3.2. Data Preprocessing

3.2.1. Data Source

The shallow seawater measured data used in the research were assumed to be using XCTD equipment, which consists of a probe and connecting cables. The probe sinks at a known rate during the process while the data are transmitted through the connecting cable, effectively reducing observation time. When processing data, the loop nesting method is used multiple times to assist in data extraction, processing, and other operations.

In recent decades, many large-scale ocean observation plans and systems have emerged, among which the Array for Real-time Geostrophic Oceanography (Argo) has the widest coverage, largest scale, and most complete data. This project was proposed by atmospheric and marine scientists from countries such as the United States, the United Kingdom, and France in 1998, and quickly received positive responses from other countries [25]. After years of effort and multi-party cooperation, the Argo program has formed a vast global ocean observation system.

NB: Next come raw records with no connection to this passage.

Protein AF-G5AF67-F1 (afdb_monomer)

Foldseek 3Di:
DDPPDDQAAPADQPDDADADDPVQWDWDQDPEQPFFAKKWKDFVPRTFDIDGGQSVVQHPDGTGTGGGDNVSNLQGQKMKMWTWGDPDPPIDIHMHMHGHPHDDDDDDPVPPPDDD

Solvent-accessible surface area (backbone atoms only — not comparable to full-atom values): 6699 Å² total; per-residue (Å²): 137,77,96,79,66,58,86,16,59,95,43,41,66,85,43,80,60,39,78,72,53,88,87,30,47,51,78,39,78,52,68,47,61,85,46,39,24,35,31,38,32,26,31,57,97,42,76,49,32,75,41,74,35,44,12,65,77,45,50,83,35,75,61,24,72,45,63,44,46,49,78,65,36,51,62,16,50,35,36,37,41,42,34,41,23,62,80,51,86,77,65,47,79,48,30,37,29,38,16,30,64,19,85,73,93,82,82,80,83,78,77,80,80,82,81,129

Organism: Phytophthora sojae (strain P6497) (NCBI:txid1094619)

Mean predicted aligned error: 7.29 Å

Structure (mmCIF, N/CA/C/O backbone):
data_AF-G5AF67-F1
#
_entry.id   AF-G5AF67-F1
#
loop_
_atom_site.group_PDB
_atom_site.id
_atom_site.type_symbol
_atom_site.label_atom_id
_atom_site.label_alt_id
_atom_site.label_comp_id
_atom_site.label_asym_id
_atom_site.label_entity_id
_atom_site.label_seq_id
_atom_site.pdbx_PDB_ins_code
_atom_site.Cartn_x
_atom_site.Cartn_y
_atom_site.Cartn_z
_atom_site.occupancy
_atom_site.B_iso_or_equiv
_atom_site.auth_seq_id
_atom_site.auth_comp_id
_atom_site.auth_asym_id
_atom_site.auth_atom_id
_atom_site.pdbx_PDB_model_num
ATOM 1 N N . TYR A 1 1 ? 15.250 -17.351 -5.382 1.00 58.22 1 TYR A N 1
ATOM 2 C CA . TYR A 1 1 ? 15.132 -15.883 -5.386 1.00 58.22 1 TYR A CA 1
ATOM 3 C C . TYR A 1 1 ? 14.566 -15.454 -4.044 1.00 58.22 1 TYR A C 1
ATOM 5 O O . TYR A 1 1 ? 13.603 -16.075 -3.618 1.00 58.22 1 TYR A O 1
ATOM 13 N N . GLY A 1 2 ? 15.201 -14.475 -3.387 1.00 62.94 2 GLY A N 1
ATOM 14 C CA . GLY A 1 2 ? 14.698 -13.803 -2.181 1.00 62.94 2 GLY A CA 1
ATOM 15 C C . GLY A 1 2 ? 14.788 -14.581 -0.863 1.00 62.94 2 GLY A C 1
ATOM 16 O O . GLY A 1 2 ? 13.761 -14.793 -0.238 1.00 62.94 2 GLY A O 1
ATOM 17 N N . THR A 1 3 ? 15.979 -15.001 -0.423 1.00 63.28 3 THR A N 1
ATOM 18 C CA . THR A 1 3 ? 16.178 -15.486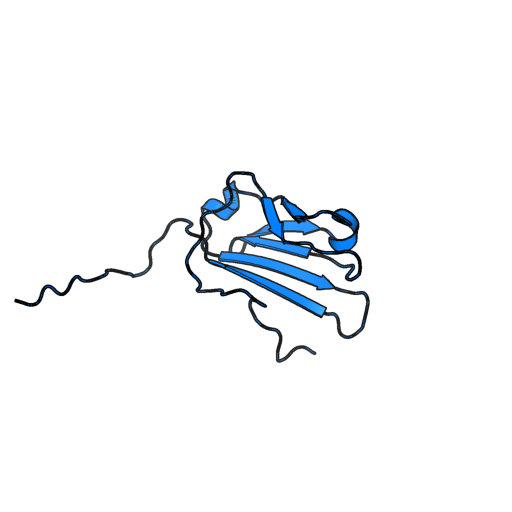 0.964 1.00 63.28 3 THR A CA 1
ATOM 19 C C . THR A 1 3 ? 16.330 -14.351 1.981 1.00 63.28 3 THR A C 1
ATOM 21 O O . THR A 1 3 ? 16.197 -14.599 3.172 1.00 63.28 3 THR A O 1
ATOM 24 N N . ASP A 1 4 ? 16.549 -13.119 1.506 1.00 77.56 4 ASP A N 1
ATOM 25 C CA . ASP A 1 4 ? 16.906 -11.951 2.324 1.00 77.56 4 ASP A CA 1
ATOM 26 C C . ASP A 1 4 ? 16.002 -10.736 2.032 1.00 77.56 4 ASP A C 1
ATOM 28 O O . ASP A 1 4 ? 16.463 -9.597 1.961 1.00 77.56 4 ASP A O 1
ATOM 32 N N . ILE A 1 5 ? 14.706 -10.962 1.791 1.00 83.38 5 ILE A N 1
ATOM 33 C CA . ILE A 1 5 ? 13.737 -9.859 1.685 1.00 83.38 5 ILE A CA 1
ATOM 34 C C . ILE A 1 5 ? 13.374 -9.428 3.108 1.00 83.38 5 ILE A C 1
ATOM 36 O O . ILE A 1 5 ? 12.870 -10.237 3.886 1.00 83.38 5 ILE A O 1
ATOM 40 N N . SER A 1 6 ? 13.640 -8.162 3.448 1.00 88.06 6 SER A N 1
ATOM 41 C CA . SER A 1 6 ? 13.228 -7.588 4.734 1.00 88.06 6 SER A CA 1
ATOM 42 C C . SER A 1 6 ? 11.711 -7.684 4.886 1.00 88.06 6 SER A C 1
ATOM 44 O O . SER A 1 6 ? 10.981 -7.255 3.994 1.00 88.06 6 SER A O 1
ATOM 46 N N . GLU A 1 7 ? 11.248 -8.208 6.023 1.00 90.50 7 GLU A N 1
ATOM 47 C CA . GLU A 1 7 ? 9.818 -8.368 6.315 1.00 90.50 7 GLU A CA 1
ATOM 48 C C . GLU A 1 7 ? 9.071 -7.028 6.277 1.00 90.50 7 GLU A C 1
ATOM 50 O O . GLU A 1 7 ? 7.929 -6.988 5.843 1.00 90.50 7 GLU A O 1
ATOM 55 N N . CYS A 1 8 ? 9.722 -5.932 6.685 1.00 94.12 8 CYS A N 1
ATOM 56 C CA . CYS A 1 8 ? 9.100 -4.607 6.782 1.00 94.12 8 CYS A CA 1
ATOM 57 C C . CYS A 1 8 ? 9.980 -3.475 6.241 1.00 94.12 8 CYS A C 1
ATOM 59 O O . CYS A 1 8 ? 9.812 -2.325 6.642 1.00 94.12 8 CYS A O 1
ATOM 61 N N . GLY A 1 9 ? 10.922 -3.770 5.340 1.00 92.38 9 GLY A N 1
ATOM 62 C CA . GLY A 1 9 ? 11.700 -2.739 4.646 1.00 92.38 9 GLY A CA 1
ATOM 63 C C . GLY A 1 9 ? 12.405 -1.787 5.615 1.00 92.38 9 GLY A C 1
ATOM 64 O O . GLY A 1 9 ? 13.288 -2.218 6.354 1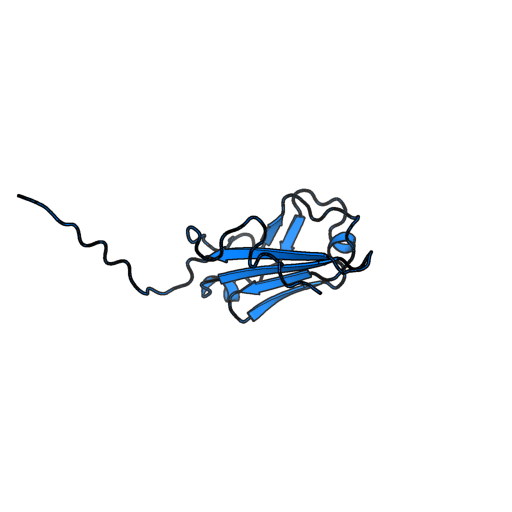.00 92.38 9 GLY A O 1
ATOM 65 N N . ASN A 1 10 ? 11.993 -0.513 5.602 1.00 90.44 10 ASN A N 1
ATOM 66 C CA . ASN A 1 10 ? 12.513 0.564 6.464 1.00 90.44 10 ASN A CA 1
ATOM 67 C C . ASN A 1 10 ? 11.643 0.840 7.707 1.00 90.44 10 ASN A C 1
ATOM 69 O O . ASN A 1 10 ? 11.819 1.853 8.380 1.00 90.44 10 ASN A O 1
ATOM 73 N N . THR A 1 11 ? 10.666 -0.017 7.975 1.00 93.88 11 THR A N 1
ATOM 74 C CA . THR A 1 11 ? 9.676 0.125 9.048 1.00 93.88 11 THR A CA 1
ATOM 75 C C . THR A 1 11 ? 9.719 -1.081 9.985 1.00 93.88 11 THR A C 1
ATOM 77 O O . THR A 1 11 ? 10.421 -2.060 9.727 1.00 93.88 11 THR A O 1
ATOM 80 N N . GLU A 1 12 ? 8.975 -1.023 11.089 1.00 89.62 12 GLU A N 1
ATOM 81 C CA . GLU A 1 12 ? 9.002 -2.052 12.127 1.00 89.62 12 GLU A CA 1
ATOM 82 C C . GLU A 1 12 ? 7.618 -2.660 12.355 1.00 89.62 12 GLU A C 1
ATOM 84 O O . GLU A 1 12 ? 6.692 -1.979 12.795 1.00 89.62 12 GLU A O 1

The historical SSP data are selected from the Global Ocean Argo Dataset (GDCSM_ Argo) released by the China Argo Real-Time Data Center. The temporal resolution of the data are once a month, while the spatial resolution is 1° × 1° (longitude × latitude), and the data includes 58 vertical horizons from the sea level to 1975 m, stratified as follows: 0–10 m, divided into one layer every 5 m; 10–180 m, divided into one layer every 10 m; 180–460 m, divided into one layer every 20 m; 500–1250 m, divided into one layer every 50 m; 1300–1900 m, divided into one layer every 100 m; and the deepest layer is 1975 m.

As shown in Figure 2, the region in the Pacific Ocean ranging from 9.5° N to 29.5° N, from 129.5° E to 159.5° E, and the region in the Indian Ocean ranging from 25.5° S to 45.5° S, from 60.5° E to 90.5° E are selected as the research area for this paper. The black dots in the figure indicate the locations of the Argo observation system’s profiling buoys, which are the medium through which the Argo system acquires data on the marine environment. The sound speed data in the Argo dataset are extracted in November each year from 2017 to 2021, which includes the data from 21 × 31 coordinate points in space in November of each year during the 5-year period.

3.2.2. Historical Sound Speed and Temperature Matrix

The data in November of each year corresponding to 21 × 31 coordinate points in the selected area are extracted from the Argo dataset, which forms 5 m × n × h temperature matrices, denoted as $T_{2017}$, $T_{2018}$, $T_{2019}$, $T_{2020}$ and $T_{2021}$, and 5 m × n × h sound speed matrices, which are labeled as $S_{2017}$, $S_{2018}$, $S_{2019}$, $S_{2020}$ and $S_{2021}$, respectively, where m corresponds to longitude with a value of 31, n corresponds to latitude with a value of 21, and h corresponds to depth with a value of 58. The temperature matrix $T_k$ and the sound speed matrix $S_k$ ($k\in [2017,2021]$) are sliced, and page i of the matrix represents the data of each coordinate point in the ith depth layer, which is denoted as $S_k^i$, and is expressed as follows.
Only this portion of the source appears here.